Platform 9 ¾ (Matthias Süßen/Commons CC BY-SA 3.0)

Accesso al binario 9 ¾ alla stazione di King’s Cross, Londra: per accedervi bisogna passare attraverso un muro.
(M. Süßen/Commons CC–BY–SA–3.0)

Quanti di noi non hanno sognato le avventure di Harry Potter da quando nel 1997 la Rowling ha pubblicato il primo della serie di libri che hanno avuto tanto successo? Si tratta delle avventure di un mago, Harry Potter appunto, che si inquadrano nella classica disfida tra bene e male.

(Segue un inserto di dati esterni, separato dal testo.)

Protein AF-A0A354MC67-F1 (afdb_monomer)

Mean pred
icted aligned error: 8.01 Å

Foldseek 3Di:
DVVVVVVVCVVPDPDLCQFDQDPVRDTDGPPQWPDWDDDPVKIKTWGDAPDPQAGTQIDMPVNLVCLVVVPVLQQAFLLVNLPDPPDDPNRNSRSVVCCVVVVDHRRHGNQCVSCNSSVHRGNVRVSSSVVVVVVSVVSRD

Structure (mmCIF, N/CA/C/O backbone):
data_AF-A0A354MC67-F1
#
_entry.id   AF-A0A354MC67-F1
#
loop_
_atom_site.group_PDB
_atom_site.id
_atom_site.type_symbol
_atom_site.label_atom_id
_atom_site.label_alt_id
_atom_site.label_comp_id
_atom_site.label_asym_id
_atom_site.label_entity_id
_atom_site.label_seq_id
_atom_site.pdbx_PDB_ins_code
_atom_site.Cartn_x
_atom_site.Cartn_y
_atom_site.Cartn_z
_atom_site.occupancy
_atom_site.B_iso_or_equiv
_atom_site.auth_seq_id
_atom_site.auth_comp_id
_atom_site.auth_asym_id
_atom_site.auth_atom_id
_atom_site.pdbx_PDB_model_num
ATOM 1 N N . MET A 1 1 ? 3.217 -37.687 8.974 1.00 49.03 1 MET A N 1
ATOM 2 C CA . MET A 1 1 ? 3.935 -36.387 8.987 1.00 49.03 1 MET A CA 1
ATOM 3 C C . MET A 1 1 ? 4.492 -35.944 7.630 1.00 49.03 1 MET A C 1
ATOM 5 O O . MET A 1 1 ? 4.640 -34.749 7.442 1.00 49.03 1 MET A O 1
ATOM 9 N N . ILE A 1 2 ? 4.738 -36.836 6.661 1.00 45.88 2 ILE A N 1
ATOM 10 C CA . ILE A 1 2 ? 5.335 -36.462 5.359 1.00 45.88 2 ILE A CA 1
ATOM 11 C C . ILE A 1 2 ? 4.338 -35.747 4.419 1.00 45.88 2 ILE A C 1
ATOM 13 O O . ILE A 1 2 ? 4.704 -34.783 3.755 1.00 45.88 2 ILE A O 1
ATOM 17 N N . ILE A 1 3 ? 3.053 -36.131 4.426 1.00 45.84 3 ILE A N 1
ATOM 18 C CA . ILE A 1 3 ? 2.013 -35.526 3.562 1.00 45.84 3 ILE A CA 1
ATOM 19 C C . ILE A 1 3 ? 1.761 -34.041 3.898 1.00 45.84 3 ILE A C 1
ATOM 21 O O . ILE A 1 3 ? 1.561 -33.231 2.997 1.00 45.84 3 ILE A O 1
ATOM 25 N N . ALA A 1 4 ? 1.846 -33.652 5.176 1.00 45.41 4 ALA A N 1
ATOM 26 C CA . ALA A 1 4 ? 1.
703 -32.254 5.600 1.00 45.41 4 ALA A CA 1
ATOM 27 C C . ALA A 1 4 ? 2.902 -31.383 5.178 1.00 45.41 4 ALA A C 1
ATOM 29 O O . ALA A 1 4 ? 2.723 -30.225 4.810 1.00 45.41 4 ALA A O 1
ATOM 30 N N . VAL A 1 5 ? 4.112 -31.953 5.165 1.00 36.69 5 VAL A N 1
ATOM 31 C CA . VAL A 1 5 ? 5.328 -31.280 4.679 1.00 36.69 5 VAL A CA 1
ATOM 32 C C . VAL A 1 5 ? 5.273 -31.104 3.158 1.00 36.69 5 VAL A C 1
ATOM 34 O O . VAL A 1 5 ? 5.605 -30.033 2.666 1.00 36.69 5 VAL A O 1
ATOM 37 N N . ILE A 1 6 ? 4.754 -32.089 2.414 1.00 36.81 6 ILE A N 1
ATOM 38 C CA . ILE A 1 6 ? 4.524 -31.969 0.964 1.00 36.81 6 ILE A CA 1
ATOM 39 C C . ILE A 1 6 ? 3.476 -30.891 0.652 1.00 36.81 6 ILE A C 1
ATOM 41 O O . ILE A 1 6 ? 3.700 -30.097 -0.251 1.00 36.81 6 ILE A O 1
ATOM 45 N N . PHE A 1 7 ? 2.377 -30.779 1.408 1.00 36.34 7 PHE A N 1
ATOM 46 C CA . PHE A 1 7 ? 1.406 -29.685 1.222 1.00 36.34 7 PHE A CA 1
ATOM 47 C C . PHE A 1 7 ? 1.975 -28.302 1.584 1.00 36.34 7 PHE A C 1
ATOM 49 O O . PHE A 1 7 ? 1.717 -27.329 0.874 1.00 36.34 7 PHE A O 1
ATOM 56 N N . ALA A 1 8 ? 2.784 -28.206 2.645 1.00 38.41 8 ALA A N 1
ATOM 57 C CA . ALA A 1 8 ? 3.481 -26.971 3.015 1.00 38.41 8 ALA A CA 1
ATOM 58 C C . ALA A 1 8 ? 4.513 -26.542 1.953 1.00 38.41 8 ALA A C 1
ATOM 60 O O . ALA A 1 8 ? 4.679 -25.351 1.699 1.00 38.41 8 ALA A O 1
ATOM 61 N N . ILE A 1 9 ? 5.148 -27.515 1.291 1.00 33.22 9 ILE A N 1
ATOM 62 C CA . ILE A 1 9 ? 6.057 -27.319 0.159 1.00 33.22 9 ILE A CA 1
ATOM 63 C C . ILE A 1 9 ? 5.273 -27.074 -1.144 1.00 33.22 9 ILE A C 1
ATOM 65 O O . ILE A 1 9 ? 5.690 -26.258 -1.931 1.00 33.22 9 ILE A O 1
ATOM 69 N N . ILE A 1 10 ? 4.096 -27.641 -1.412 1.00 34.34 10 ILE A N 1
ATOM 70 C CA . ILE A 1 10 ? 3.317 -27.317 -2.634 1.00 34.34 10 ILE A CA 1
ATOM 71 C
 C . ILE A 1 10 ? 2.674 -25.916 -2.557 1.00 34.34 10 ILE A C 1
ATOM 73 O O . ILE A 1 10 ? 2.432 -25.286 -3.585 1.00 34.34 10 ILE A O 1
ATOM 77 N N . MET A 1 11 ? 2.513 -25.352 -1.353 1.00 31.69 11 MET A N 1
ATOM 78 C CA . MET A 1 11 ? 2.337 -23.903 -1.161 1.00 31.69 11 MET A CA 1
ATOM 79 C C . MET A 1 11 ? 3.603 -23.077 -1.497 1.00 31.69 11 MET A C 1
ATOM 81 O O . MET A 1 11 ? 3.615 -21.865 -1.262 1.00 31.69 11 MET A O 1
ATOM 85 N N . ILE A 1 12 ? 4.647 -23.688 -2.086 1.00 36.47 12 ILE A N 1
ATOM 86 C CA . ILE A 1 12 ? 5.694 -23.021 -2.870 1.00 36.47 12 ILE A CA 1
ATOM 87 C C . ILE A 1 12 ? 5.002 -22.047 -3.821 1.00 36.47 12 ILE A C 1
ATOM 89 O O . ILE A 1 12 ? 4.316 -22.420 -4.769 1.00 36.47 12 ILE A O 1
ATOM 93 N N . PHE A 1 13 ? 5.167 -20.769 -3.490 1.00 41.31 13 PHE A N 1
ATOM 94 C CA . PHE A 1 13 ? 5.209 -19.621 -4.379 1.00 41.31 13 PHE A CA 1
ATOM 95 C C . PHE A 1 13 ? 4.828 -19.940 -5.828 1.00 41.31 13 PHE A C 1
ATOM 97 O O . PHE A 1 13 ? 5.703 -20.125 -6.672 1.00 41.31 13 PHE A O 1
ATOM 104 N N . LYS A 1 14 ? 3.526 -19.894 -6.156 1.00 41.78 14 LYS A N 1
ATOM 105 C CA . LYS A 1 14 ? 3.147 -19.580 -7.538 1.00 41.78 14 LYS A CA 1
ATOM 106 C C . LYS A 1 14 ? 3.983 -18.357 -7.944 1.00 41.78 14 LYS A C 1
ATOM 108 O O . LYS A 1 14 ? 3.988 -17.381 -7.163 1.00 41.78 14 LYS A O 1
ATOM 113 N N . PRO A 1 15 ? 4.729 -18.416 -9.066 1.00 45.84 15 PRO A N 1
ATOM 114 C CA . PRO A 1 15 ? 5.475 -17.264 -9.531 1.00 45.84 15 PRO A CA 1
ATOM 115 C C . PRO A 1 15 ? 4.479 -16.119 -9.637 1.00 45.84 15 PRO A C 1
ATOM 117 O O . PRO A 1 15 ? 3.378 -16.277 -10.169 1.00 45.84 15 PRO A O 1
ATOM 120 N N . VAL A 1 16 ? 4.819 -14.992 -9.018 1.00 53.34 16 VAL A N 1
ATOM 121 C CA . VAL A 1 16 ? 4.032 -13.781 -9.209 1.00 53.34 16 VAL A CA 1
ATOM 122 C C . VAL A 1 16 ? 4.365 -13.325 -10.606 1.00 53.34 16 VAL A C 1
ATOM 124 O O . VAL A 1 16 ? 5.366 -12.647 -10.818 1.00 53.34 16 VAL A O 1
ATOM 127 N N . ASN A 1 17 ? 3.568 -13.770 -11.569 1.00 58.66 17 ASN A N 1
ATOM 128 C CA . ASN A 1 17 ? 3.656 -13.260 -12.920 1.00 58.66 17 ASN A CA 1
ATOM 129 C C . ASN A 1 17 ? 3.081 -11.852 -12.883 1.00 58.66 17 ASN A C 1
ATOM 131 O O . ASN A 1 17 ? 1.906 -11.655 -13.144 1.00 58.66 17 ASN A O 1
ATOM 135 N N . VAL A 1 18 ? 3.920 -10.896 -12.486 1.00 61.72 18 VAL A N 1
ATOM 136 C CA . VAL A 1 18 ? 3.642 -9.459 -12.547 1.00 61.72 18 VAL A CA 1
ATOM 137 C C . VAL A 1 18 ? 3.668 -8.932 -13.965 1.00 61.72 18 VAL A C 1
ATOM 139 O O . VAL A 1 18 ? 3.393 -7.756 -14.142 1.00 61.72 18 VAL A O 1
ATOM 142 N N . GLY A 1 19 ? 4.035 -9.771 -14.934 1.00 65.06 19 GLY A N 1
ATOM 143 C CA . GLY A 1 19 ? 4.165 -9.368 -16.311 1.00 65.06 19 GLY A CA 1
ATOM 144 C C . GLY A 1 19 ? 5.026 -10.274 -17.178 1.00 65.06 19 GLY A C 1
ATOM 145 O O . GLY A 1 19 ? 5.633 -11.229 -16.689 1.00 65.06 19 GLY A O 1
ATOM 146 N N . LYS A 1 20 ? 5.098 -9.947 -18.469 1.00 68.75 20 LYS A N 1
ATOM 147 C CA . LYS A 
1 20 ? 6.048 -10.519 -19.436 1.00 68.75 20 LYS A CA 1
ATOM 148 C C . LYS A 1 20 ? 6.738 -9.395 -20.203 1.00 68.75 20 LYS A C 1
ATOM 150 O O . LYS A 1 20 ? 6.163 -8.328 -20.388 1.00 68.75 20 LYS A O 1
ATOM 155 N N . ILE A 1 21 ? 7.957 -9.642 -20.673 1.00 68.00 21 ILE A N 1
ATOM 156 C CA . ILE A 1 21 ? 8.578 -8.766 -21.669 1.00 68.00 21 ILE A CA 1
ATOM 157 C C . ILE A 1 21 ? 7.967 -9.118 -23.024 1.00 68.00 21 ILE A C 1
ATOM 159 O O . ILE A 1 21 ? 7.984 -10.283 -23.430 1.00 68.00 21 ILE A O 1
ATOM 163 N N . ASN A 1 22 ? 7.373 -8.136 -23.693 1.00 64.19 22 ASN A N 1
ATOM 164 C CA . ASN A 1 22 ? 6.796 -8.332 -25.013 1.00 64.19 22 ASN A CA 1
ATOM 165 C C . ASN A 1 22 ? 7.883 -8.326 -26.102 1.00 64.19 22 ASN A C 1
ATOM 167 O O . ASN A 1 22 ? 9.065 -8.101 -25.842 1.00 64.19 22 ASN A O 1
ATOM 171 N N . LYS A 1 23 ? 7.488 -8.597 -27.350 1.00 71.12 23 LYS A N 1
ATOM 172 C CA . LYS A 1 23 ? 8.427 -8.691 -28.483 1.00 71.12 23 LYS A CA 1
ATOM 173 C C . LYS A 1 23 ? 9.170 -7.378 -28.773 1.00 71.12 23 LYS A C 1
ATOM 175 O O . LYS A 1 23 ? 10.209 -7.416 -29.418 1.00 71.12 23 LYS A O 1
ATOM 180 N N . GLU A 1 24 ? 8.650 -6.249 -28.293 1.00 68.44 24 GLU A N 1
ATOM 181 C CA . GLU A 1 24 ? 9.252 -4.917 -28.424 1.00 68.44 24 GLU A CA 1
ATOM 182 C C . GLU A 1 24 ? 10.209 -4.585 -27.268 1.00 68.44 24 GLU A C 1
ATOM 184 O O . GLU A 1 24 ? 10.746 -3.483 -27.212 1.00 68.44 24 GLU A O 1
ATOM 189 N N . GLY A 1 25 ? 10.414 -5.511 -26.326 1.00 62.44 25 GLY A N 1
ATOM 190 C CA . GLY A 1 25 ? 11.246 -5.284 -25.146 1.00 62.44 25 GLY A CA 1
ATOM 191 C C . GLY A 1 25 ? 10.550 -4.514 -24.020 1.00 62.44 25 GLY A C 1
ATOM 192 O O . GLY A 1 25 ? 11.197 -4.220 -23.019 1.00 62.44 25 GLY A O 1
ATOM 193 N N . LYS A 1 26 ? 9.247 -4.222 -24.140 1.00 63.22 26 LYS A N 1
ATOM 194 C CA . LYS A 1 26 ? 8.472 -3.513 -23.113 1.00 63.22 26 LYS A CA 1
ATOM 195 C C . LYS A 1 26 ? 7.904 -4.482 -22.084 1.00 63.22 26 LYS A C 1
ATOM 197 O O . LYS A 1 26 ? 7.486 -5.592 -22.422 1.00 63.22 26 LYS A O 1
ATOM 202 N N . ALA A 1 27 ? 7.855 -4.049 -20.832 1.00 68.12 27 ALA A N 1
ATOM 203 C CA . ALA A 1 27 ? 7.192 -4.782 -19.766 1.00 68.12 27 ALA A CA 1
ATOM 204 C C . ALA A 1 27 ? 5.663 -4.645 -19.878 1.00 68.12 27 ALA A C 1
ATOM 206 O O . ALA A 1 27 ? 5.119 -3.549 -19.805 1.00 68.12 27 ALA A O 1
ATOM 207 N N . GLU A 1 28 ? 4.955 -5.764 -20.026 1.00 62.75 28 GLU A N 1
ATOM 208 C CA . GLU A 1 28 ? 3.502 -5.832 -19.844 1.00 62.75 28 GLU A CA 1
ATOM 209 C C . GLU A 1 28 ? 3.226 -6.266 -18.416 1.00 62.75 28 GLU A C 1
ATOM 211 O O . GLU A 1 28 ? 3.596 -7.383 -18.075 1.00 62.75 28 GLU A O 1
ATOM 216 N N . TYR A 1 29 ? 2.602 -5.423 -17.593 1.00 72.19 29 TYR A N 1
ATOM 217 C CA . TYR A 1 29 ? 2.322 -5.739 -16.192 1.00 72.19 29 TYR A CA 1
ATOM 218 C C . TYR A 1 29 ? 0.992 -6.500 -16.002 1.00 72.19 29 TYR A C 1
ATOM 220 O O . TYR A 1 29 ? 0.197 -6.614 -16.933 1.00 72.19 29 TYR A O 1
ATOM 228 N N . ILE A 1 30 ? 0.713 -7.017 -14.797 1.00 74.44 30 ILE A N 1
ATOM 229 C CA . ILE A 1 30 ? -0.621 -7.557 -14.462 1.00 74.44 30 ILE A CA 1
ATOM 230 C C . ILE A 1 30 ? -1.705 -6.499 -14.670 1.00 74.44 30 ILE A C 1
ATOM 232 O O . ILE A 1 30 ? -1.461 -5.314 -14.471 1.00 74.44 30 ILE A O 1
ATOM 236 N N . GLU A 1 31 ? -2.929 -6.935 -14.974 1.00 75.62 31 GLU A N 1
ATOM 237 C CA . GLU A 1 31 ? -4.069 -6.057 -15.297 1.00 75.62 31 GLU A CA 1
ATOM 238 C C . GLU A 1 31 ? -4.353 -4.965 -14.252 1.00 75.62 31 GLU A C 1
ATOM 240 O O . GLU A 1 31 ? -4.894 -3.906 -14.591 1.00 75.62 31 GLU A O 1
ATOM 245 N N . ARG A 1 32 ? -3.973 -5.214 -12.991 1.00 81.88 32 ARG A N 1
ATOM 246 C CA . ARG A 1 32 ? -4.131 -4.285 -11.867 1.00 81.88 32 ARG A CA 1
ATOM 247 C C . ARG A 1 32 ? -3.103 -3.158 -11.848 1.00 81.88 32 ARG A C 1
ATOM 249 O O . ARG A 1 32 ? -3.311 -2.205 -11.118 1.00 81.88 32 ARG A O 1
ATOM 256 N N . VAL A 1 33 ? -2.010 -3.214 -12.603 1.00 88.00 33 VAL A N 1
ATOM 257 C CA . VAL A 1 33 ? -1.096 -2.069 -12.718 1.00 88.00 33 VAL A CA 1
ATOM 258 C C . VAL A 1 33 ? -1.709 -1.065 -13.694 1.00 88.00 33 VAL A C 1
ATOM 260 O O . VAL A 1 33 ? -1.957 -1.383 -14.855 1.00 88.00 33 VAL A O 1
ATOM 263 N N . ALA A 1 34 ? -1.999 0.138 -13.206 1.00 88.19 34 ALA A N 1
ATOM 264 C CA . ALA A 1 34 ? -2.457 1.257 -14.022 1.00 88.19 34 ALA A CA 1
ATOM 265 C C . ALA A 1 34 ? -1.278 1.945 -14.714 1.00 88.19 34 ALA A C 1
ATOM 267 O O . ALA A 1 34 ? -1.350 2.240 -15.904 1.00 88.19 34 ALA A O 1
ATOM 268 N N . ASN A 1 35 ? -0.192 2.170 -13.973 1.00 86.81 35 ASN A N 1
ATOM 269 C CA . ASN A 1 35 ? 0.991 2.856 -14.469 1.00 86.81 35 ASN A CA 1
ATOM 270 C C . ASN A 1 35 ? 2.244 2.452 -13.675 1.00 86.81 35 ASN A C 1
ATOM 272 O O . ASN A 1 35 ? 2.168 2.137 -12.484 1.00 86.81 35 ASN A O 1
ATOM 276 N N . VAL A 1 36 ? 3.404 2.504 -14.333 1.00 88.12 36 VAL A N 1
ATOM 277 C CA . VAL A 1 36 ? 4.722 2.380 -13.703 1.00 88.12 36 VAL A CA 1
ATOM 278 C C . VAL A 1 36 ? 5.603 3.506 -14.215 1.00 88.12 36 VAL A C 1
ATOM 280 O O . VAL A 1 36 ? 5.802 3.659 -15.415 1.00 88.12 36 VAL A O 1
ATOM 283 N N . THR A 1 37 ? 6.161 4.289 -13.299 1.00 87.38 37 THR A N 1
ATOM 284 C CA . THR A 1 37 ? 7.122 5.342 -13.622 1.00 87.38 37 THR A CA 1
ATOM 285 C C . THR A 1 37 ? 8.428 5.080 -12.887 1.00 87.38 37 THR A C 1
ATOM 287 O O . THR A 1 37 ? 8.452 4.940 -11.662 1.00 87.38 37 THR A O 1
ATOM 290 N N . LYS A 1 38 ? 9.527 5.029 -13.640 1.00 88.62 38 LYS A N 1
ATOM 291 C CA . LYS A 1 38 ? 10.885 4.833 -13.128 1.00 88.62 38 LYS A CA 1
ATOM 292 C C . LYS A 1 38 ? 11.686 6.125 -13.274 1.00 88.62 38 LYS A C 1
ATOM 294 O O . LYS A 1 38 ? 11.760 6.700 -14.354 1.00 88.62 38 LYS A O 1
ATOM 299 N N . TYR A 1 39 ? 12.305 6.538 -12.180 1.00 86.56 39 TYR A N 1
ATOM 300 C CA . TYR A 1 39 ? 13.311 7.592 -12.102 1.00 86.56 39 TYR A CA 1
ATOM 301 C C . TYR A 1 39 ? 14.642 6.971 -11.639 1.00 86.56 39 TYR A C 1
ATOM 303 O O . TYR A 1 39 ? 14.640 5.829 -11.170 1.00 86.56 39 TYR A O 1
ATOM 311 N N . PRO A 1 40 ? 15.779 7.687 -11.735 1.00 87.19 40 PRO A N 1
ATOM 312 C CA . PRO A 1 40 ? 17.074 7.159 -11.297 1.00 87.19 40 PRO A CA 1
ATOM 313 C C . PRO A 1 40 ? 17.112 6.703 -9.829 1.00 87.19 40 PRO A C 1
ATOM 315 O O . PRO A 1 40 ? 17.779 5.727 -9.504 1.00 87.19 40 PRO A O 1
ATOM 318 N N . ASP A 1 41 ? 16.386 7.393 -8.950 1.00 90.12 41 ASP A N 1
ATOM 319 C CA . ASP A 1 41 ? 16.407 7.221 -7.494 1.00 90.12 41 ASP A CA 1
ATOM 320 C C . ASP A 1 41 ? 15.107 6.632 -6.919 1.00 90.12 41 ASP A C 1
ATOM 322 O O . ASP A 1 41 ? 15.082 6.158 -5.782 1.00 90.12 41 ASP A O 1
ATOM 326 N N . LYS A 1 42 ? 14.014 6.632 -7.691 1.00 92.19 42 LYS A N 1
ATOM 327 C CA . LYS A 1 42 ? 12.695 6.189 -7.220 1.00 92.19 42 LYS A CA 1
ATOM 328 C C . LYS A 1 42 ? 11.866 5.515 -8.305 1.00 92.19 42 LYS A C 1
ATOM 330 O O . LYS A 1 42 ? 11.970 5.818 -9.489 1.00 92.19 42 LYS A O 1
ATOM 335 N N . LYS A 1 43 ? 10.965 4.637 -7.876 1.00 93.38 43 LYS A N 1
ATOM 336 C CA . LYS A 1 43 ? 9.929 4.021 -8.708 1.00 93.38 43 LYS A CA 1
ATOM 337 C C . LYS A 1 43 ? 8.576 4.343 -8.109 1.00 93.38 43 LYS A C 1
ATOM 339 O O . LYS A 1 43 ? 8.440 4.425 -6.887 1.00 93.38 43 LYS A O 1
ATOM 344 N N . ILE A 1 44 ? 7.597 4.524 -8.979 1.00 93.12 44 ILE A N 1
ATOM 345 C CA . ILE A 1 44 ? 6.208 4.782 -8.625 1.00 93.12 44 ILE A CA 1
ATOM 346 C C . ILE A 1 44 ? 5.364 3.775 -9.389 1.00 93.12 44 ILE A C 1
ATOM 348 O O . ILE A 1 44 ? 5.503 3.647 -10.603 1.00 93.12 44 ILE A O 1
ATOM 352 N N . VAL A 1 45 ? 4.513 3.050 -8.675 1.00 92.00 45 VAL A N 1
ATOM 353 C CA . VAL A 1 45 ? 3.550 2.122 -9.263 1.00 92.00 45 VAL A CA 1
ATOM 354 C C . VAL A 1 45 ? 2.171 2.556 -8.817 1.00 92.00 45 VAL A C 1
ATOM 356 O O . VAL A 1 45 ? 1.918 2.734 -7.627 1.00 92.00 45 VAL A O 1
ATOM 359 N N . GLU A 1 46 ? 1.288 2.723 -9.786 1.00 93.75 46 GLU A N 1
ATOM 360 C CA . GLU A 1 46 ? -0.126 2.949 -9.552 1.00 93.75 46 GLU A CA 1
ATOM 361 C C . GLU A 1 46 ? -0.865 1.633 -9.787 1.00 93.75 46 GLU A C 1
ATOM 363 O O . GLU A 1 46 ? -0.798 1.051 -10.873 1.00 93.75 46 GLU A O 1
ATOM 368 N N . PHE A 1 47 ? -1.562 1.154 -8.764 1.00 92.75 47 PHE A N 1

Fin da subito ci si immerge in un mondo fatato grazie al quale si può sognare ad occhi aperti. Certo nessuno si illude più di tanto. Tutti sanno che le motociclette non possono volare, che non è possibile che un essere umano possa inforcare una scopa ed usarla come mezzo di trasporto volante, oppure che gli alberi si muovano o i ragni parlino. Ma più di ogni altra cosa, tutti sanno che non è possibile attraversare i muri come quello che i protagonisti delle storie della Rowling si trovano ad attraversare quando devono prendere il treno per andare nella famosa scuola di Hogwart.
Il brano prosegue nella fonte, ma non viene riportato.